In this special guest feature, Joe Landman from Scalability.org writes that the move to cloud-based HPC is having some unexpected effects on the industry.
I am planning on getting back to a more regular cadence of writing. I enjoy it, and hopefully, I don’t annoy (all) readers.
A brief retrospective on what has been over the last decade first.
First, having experienced this first hand, its important to talk about the use pattern shifts. In 2010, cloud for HPC workloads wasn’t even an afterthought. Basically the large cloud provider (AWS) and the wannabes were building cheap machines and maximizing tenancy. Their (correct) argument was gain scale/users, and more use cases and differentiation would follow.
For traditional HPC vendors, this meant that on-prem was not only still alive and growing, but doing so without anything approaching a competitive scenario. Competition was strictly for on-prem, with much of the “cloud” or “grid” or “utility” computing going on in the hosted data centers. Everyone ran or contracted for their own DCs.
The speed race was all about time to solution for a problem set. Not time to solution for building a system. That could still take weeks to months.
During this time, users played with cloud solutions, and until about 2017 or so, found most of them wanting. I had heard some serious complaints about performance from many users. I was not however, complacent in my thinking. I knew that eventually, the CSP (cloud service providers) would gain a toehold.
This said, some use cases, usually non-performance sensitive high throughput processing cases, found a home in the cloud. It turns out that the important metric to design for, for these groups is cost per throughput. If you can minimize that, that enables them to achieve their goals in the manner that they wish to occur.

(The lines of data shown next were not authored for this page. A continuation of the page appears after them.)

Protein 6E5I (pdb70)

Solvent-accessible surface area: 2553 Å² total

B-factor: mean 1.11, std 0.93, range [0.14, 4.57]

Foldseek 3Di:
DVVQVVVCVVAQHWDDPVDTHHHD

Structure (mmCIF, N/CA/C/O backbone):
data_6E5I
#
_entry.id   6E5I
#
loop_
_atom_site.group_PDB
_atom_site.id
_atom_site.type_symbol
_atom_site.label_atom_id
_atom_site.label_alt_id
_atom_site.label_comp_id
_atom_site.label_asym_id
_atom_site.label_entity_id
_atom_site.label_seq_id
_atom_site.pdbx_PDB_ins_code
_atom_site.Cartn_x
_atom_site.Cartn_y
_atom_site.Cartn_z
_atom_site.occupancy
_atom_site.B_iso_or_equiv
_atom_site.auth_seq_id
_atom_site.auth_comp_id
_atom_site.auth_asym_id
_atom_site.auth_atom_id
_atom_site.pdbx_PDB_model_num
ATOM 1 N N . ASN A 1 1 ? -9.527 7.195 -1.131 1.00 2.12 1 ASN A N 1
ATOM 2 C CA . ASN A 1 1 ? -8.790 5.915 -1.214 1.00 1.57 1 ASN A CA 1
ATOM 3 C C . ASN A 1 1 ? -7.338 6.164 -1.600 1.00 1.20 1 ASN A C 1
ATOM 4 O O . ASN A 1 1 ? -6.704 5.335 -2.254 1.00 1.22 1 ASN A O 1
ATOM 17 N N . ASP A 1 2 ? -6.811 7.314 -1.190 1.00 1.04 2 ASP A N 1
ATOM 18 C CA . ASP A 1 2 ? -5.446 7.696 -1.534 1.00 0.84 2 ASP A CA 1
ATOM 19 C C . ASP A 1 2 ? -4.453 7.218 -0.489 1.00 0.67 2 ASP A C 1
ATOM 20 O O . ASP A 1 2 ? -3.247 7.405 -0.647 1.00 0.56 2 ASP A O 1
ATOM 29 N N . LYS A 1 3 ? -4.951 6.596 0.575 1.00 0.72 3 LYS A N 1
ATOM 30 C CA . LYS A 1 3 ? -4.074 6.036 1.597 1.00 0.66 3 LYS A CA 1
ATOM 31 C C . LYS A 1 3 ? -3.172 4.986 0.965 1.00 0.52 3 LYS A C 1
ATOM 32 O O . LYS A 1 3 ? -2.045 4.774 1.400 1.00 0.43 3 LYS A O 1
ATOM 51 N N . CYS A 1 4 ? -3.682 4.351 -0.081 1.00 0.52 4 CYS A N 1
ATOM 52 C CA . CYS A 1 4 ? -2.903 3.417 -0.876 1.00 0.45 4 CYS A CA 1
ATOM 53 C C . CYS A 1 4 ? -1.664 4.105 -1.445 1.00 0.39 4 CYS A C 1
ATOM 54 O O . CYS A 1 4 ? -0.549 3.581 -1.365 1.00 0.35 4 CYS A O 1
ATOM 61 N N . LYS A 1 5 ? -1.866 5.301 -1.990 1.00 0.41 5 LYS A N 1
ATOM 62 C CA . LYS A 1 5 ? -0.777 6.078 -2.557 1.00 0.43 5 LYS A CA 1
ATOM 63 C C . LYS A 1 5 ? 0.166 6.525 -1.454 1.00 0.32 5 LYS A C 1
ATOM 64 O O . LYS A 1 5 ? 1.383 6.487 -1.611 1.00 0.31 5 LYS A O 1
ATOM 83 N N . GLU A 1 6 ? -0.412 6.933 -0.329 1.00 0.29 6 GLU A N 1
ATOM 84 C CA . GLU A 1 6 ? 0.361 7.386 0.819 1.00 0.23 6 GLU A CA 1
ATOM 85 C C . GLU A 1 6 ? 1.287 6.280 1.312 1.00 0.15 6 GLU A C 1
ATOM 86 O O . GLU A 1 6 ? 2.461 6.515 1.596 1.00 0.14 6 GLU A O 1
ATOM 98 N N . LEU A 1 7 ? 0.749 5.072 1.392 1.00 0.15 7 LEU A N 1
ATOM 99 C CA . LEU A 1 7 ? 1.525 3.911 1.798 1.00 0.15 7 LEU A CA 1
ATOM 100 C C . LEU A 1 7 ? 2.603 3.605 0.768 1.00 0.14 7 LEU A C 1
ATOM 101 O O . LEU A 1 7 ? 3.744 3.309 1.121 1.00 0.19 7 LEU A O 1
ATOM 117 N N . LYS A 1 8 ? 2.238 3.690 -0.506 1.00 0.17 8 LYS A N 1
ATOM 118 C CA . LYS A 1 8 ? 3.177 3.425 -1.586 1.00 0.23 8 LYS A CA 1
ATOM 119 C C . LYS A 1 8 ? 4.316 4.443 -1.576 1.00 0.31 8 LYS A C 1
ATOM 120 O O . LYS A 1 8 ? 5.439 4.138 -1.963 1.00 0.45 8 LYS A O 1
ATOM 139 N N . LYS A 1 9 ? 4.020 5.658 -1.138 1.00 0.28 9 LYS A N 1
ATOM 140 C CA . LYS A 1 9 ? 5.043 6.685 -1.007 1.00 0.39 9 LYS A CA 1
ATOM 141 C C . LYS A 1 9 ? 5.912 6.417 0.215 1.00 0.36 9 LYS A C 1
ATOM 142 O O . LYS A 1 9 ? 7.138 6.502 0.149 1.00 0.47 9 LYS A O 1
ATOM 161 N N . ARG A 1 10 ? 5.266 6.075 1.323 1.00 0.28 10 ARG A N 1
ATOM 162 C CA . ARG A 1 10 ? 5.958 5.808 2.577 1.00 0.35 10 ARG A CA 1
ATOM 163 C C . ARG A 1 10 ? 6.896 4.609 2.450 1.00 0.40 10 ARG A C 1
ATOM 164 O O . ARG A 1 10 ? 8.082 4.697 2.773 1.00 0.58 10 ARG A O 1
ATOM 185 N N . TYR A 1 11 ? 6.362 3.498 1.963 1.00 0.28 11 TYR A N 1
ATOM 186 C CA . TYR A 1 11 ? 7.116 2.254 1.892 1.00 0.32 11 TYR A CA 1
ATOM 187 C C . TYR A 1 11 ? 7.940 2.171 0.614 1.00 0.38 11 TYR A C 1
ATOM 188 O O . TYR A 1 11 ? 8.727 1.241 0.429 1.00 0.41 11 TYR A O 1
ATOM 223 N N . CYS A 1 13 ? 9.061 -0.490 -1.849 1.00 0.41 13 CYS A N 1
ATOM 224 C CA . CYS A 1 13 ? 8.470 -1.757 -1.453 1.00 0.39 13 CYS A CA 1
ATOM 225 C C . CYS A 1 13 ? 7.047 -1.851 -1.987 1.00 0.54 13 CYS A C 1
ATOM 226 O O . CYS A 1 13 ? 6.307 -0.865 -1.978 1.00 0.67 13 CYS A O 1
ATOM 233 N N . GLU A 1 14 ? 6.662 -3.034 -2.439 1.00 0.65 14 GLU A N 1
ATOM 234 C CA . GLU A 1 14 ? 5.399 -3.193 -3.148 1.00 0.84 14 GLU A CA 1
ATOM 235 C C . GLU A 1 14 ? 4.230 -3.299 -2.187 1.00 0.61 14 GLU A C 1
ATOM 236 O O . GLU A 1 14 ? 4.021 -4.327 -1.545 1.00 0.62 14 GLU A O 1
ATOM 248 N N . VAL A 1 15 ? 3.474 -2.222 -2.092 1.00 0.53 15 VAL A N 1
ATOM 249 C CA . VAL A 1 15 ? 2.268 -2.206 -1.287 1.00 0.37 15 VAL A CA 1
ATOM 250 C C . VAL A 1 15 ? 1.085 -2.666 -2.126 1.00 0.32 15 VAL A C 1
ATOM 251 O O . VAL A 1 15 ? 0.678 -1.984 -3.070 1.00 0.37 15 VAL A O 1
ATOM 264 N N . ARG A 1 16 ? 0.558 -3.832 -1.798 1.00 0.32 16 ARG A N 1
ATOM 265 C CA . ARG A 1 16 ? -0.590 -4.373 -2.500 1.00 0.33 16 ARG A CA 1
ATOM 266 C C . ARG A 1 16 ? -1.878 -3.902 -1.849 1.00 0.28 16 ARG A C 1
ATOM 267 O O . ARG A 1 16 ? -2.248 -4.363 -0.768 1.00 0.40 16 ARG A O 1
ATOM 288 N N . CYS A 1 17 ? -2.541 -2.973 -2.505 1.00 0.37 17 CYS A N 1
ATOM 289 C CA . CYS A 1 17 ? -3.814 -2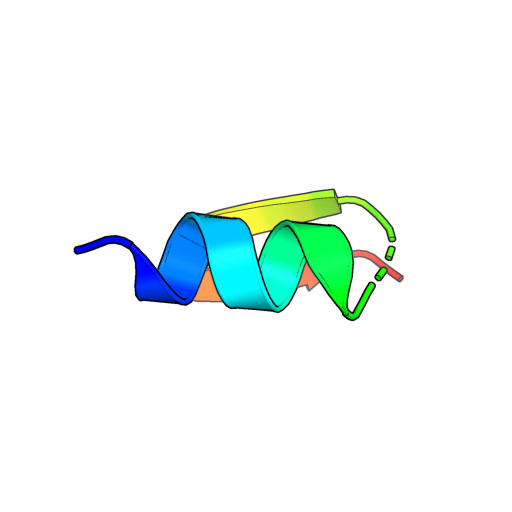.474 -2.03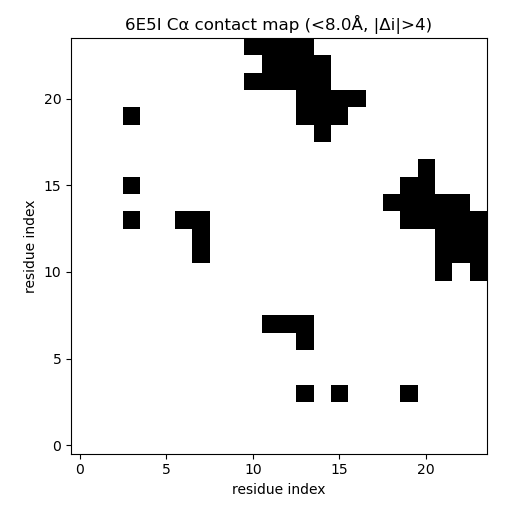8 1.00 0.41 17 CYS A CA 1
ATOM 290 C C . CYS A 1 17 ? -4.934 -3.342 -2.586 1.00 0.44 17 CYS A C 1
ATOM 291 O O . CYS A 1 17 ? -5.407 -3.137 -3.705 1.00 0.57 17 CYS A O 1
ATOM 298 N N . ASP A 1 18 ? -5.334 -4.325 -1.801 1.00 0.40 18 ASP A N 1
ATOM 299 C CA . ASP A 1 18 ? -6.371 -5.259 -2.205 1.00 0.49 18 ASP A CA 1
ATOM 300 C C . ASP A 1 18 ? -7.625 -4.999 -1.382 1.00 0.47 18 ASP A C 1
ATOM 301 O O . ASP A 1 18 ? -7.783 -5.540 -0.285 1.00 0.46 18 ASP A O 1
ATOM 324 N N . PRO A 1 20 ? -9.710 -3.454 1.300 1.00 0.43 20 PRO A N 1
ATOM 325 C CA . PRO A 1 20 ? -9.325 -2.884 2.587 1.00 0.43 20 PRO A CA 1
ATOM 326 C C . PRO A 1 20 ? -8.002 -3.451 3.104 1.00 0.40 20 PRO A C 1
ATOM 327 O O . PRO A 1 20 ? -7.571 -3.138 4.217 1.00 0.44 20 PRO A O 1
ATOM 338 N N . ARG A 1 21 ? -7.365 -4.298 2.302 1.00 0.37 21 ARG A N 1
ATOM 339 C CA . ARG A 1 21 ? -6.107 -4.909 2.694 1.00 0.38 21 ARG A CA 1
ATOM 340 C C . ARG A 1 21 ? -4.939 -4.184 2.053 1.00 0.29 21 ARG A C 1
ATOM 341 O O . ARG A 1 21 ? -5.003 -3.785 0.891 1.00 0.32 21 ARG A O 1
ATOM 362 N N . TYR A 1 22 ? -3.881 -4.010 2.818 1.00 0.26 22 TYR A N 1
ATOM 363 C CA . TYR A 1 22 ? -2.668 -3.392 2.320 1.00 0.28 22 TYR A CA 1
ATOM 364 C C . TYR A 1 22 ? -1.479 -4.266 2.664 1.00 0.33 22 TYR A C 1
ATOM 365 O O . TYR A 1 22 ? -0.877 -4.137 3.733 1.00 0.57 22 TYR A O 1
ATOM 383 N N . GLU A 1 23 ? -1.155 -5.164 1.753 1.00 0.26 23 GLU A N 1
ATOM 384 C CA . GLU A 1 23 ? -0.102 -6.139 1.979 1.00 0.34 23 GLU A CA 1
ATOM 385 C C . GLU A 1 23 ? 1.233 -5.565 1.540 1.00 0.33 23 GLU A C 1
ATOM 386 O O . GLU A 1 23 ? 1.485 -5.390 0.348 1.00 0.57 23 GLU A O 1
ATOM 398 N N . VAL A 1 24 ? 2.079 -5.263 2.502 1.00 0.43 24 VAL A N 1
ATOM 399 C CA . VAL A 1 24 ? 3.333 -4.599 2.218 1.00 0.43 24 VAL A CA 1
ATOM 400 C C . VAL A 1 24 ? 4.447 -5.607 1.978 1.00 0.61 24 VAL A C 1
ATOM 401 O O . VAL A 1 24 ? 4.872 -6.316 2.890 1.00 0.86 24 VAL A O 1
ATOM 414 N N . HIS A 1 25 ? 4.900 -5.673 0.742 1.00 0.59 25 HIS A N 1
ATOM 415 C CA . HIS A 1 25 ? 6.043 -6.492 0.386 1.00 0.85 25 HIS A CA 1
ATOM 416 C C . HIS A 1 25 ? 7.291 -5.627 0.458 1.00 0.90 25 HIS A C 1
ATOM 417 O O . HIS A 1 25 ? 7.621 -4.913 -0.492 1.00 0.93 25 HIS A O 1
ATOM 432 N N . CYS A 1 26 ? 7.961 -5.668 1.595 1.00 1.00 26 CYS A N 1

The conclusion I had drawn from that is that different metrics apply to different HPC user communities. Price performance, or how much your performance will cost, isn’t the only metric. Nor is it a particularly good one.
My company (and numerous other smaller companies) died or were acquired during this time. The market consolidated as the HPC market started becoming aware of this competition.
Today, we have machines capable of HPC operations in clouds. In some cases, they are configured well, in many cases they aren’t. The latter group are still usable to some extent, but this has resulted in an interesting dynamic playing out. More on this below.
Second, the speed of setup of resources has become important. This has always been an issue to some degree, but the cloud has fundamentally transformed expectations of time-to-operations, configurability, etc.
A typical HPC environment often takes a while to build to provide services to users. For HPC users used to a batch environment, this involves a whole supply chain aspect, an facilities and installation aspect, a post install configuration aspect, and a testing aspect. All of this prior to use. The cloud has effectively eliminated that for the user. That is, when you purchase a cloud “HPC” product, you can achieve productivity in time scales measurable in hours to days, where previously weeks to months was common.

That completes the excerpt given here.